### Task directions
Every line of the entries below from the one containing "ATOM 177 C CA" to the one containing "ATOM 200 N N", both ends included, must be written out exactly. No other line belongs in the answer.

(Records from a data source)
★ ★ ★ ★ ★ ★ ★

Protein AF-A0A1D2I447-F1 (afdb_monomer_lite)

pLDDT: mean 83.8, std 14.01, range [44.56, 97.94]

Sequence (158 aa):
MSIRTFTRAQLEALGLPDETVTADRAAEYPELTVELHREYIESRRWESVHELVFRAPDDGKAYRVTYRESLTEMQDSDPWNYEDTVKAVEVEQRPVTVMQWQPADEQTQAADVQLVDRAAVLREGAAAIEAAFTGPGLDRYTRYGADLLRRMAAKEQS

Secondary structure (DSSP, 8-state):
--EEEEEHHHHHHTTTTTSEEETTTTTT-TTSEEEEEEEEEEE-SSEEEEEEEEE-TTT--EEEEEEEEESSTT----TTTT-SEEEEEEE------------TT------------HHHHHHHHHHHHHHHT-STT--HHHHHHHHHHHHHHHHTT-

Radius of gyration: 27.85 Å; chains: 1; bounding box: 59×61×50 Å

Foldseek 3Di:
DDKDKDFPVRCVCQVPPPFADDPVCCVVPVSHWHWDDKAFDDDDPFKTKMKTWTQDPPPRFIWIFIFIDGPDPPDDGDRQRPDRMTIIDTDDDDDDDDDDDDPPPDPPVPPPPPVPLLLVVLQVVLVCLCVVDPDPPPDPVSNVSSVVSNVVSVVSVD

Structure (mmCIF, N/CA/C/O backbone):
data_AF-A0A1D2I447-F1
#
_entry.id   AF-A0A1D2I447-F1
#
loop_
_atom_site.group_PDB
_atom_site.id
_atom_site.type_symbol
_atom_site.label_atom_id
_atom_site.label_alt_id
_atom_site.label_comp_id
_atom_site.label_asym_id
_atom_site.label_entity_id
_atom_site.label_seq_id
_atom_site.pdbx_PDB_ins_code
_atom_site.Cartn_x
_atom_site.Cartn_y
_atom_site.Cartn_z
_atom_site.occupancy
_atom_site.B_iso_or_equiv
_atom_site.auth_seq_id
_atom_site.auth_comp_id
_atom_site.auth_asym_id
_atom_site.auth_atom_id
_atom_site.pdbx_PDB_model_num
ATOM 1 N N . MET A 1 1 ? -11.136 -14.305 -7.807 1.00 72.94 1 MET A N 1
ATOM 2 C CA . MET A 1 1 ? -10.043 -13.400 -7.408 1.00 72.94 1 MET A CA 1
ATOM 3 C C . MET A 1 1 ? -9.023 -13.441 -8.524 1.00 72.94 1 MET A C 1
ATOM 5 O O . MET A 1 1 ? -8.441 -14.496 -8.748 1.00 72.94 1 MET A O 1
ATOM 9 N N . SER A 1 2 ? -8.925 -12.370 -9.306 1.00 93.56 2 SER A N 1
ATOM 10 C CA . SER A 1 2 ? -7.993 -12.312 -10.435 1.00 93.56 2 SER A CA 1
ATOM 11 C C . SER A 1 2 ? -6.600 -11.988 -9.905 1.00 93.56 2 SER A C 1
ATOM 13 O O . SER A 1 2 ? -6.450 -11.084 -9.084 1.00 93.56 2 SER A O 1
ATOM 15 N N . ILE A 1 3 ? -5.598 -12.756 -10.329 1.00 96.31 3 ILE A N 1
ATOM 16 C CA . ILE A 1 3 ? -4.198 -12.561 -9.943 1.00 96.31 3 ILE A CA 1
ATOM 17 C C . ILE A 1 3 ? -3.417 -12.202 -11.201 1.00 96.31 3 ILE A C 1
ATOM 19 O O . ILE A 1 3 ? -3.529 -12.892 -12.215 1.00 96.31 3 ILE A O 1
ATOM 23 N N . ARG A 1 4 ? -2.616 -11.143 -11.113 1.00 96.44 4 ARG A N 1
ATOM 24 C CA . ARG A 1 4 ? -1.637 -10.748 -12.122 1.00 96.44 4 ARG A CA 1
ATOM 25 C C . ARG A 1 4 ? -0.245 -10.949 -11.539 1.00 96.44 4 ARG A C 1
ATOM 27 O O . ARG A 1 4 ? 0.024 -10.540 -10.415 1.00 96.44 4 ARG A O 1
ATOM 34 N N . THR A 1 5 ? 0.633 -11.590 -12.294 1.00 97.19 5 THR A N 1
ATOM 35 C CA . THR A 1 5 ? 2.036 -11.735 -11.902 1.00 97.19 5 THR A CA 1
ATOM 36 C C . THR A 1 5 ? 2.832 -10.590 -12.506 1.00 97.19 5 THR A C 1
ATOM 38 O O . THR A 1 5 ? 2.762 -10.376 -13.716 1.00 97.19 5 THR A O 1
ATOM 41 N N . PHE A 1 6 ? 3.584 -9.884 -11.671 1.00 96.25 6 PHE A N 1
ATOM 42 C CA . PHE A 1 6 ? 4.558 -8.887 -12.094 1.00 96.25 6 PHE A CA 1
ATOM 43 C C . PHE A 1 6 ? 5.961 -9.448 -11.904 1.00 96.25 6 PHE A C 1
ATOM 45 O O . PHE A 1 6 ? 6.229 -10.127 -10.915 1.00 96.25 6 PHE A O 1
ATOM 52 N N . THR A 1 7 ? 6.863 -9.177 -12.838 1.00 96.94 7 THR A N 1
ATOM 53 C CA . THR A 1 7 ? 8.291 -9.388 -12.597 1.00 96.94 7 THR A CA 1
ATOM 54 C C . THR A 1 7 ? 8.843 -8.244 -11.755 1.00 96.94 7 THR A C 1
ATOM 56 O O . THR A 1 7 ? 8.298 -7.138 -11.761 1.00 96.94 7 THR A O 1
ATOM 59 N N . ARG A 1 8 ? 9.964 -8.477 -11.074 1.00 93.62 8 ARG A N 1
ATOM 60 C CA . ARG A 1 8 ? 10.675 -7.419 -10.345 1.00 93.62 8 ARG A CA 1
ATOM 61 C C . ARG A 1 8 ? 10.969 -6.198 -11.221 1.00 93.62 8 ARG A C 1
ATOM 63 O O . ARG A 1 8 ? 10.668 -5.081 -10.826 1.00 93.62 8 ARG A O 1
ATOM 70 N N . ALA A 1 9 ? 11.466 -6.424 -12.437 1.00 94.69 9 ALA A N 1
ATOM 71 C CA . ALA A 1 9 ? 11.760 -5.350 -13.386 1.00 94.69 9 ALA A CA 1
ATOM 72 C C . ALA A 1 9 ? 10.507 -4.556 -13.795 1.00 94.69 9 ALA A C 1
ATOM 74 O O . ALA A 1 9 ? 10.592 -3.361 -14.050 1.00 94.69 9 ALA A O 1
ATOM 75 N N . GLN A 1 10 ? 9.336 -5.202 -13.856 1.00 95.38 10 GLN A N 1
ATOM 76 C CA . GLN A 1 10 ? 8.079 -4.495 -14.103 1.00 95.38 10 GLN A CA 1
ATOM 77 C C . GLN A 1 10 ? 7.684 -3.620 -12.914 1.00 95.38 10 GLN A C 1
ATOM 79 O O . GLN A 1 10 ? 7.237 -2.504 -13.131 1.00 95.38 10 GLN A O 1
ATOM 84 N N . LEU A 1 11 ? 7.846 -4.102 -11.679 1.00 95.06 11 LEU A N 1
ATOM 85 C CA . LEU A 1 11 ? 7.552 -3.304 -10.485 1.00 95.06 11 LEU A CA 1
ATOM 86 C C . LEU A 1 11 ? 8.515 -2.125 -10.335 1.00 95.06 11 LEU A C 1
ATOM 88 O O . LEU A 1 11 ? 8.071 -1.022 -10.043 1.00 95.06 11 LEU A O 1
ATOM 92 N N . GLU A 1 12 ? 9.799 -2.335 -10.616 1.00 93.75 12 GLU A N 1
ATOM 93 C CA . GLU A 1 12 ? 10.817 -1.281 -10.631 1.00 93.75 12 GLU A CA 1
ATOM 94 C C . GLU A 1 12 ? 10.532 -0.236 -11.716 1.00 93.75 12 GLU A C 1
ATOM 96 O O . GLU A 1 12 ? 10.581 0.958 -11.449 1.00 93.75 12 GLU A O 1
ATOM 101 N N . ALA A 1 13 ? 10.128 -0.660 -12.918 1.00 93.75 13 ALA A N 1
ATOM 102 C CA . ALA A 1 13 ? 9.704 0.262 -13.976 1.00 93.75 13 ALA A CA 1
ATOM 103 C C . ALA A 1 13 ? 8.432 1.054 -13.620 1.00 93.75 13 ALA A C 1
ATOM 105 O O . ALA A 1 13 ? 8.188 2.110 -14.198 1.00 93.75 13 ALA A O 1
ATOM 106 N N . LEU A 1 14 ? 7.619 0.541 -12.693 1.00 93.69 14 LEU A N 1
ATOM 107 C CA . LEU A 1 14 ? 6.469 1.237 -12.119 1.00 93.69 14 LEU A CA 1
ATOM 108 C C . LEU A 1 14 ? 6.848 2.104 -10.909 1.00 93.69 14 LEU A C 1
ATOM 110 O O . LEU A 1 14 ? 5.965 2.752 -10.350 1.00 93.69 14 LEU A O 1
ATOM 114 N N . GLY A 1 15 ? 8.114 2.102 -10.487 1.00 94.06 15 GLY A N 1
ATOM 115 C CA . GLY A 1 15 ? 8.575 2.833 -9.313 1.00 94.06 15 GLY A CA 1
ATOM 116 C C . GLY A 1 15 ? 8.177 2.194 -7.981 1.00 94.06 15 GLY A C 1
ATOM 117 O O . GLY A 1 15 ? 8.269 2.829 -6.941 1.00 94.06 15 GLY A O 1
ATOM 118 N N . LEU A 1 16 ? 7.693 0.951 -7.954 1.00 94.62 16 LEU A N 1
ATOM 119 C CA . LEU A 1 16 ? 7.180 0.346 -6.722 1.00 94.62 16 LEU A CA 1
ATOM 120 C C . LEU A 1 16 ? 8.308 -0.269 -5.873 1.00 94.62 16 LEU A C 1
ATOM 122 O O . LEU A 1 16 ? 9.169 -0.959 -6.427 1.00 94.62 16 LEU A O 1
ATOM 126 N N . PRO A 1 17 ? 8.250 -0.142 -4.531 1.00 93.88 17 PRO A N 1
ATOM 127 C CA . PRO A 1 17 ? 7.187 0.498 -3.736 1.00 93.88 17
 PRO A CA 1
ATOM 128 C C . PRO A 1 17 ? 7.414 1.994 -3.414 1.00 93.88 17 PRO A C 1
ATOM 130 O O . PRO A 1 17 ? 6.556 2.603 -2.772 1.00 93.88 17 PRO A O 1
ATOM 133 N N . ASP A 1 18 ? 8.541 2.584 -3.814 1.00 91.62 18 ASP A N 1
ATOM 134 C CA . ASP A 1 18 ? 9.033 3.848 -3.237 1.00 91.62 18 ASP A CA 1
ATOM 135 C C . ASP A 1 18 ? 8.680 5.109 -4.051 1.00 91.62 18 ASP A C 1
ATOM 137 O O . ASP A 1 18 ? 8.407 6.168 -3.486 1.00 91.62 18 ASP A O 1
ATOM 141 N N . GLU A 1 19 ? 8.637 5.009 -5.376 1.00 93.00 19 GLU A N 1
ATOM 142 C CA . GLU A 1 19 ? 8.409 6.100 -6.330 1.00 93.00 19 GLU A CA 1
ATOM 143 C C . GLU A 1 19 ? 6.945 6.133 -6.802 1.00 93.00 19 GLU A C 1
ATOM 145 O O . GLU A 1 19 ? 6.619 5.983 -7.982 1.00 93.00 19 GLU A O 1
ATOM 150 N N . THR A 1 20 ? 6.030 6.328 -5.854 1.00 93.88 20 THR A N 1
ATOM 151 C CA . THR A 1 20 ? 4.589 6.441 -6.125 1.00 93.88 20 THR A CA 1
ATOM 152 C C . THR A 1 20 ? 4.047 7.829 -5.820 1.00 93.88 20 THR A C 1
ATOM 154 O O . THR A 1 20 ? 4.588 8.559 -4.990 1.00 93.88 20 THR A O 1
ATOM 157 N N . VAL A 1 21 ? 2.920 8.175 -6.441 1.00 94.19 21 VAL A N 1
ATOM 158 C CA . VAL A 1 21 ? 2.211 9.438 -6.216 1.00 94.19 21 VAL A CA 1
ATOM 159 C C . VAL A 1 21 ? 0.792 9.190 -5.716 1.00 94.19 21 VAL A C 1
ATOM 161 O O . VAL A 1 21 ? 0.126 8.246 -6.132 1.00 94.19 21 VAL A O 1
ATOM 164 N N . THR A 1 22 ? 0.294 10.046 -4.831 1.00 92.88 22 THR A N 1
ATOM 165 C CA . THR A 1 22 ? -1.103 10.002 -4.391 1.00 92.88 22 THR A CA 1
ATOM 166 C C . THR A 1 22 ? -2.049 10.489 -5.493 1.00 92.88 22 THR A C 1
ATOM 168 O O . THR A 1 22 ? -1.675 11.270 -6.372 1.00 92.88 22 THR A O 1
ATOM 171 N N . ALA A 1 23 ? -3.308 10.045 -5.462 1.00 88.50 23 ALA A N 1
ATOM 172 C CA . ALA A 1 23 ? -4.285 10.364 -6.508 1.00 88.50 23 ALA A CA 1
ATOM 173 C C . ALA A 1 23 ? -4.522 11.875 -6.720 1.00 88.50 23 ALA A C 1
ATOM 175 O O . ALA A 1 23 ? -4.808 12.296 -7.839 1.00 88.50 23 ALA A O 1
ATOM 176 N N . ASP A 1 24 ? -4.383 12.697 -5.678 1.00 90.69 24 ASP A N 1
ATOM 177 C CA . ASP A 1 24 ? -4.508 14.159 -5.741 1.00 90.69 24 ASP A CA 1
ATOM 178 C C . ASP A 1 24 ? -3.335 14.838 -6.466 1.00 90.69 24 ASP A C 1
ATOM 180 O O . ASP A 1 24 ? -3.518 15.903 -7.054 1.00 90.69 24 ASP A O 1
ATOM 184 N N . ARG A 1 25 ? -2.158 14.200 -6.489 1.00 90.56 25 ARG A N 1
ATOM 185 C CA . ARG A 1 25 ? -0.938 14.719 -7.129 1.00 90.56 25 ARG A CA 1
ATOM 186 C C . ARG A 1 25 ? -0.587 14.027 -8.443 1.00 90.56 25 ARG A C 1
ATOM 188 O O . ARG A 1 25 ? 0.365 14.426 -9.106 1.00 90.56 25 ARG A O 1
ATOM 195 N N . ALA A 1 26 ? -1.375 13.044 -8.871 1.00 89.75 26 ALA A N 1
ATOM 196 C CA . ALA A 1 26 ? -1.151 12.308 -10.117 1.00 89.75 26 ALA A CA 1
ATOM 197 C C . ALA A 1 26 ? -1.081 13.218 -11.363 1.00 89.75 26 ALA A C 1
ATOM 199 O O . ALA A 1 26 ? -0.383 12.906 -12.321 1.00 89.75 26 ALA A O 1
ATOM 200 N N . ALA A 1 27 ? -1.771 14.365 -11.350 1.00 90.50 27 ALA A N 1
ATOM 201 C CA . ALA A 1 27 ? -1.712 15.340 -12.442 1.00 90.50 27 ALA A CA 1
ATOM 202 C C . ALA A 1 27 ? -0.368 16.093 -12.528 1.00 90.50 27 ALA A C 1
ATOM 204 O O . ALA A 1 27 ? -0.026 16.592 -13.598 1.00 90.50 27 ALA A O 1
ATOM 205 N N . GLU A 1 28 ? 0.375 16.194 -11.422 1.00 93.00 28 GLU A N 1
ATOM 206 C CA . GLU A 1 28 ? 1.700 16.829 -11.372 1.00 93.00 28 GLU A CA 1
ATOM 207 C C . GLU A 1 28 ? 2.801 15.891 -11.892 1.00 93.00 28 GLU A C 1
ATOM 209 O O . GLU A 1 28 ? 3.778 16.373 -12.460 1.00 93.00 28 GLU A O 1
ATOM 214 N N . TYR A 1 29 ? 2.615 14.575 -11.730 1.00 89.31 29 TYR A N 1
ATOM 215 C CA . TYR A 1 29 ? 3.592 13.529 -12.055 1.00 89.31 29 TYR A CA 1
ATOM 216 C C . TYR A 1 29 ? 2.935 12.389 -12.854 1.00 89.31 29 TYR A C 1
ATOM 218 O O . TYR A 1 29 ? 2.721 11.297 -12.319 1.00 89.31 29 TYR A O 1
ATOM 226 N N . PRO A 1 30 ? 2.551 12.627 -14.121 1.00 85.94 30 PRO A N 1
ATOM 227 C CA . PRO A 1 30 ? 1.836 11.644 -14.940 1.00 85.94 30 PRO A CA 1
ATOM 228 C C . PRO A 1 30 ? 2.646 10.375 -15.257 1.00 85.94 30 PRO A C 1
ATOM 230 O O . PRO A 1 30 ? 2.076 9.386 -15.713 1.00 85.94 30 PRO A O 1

★ ★ ★ ★ ★ ★ ★

### Answer to this problem
ATOM 177 C CA . ASP A 1 24 ? -4.508 14.159 -5.741 1.00 90.69 24 ASP A CA 1
ATOM 178 C C . ASP A 1 24 ? -3.335 14.838 -6.466 1.00 90.69 24 ASP A C 1
ATOM 180 O O . ASP A 1 24 ? -3.518 15.903 -7.054 1.00 90.69 24 ASP A O 1
ATOM 184 N N . ARG A 1 25 ? -2.158 14.200 -6.489 1.00 90.56 25 ARG A N 1
ATOM 185 C CA . ARG A 1 25 ? -0.938 14.719 -7.129 1.00 90.56 25 ARG A CA 1
ATOM 186 C C . ARG A 1 25 ? -0.587 14.027 -8.443 1.00 90.56 25 ARG A C 1
ATOM 188 O O . ARG A 1 25 ? 0.365 14.426 -9.106 1.00 90.56 25 ARG A O 1
ATOM 195 N N . ALA A 1 26 ? -1.375 13.044 -8.871 1.00 89.75 26 ALA A N 1
ATOM 196 C CA . ALA A 1 26 ? -1.151 12.308 -10.117 1.00 89.75 26 ALA A CA 1
ATOM 197 C C . ALA A 1 26 ? -1.081 13.218 -11.363 1.00 89.75 26 ALA A C 1
ATOM 199 O O . ALA A 1 26 ? -0.383 12.906 -12.321 1.00 89.75 26 ALA A O 1
ATOM 200 N N . ALA A 1 27 ? -1.771 14.365 -11.350 1.00 90.50 27 ALA A N 1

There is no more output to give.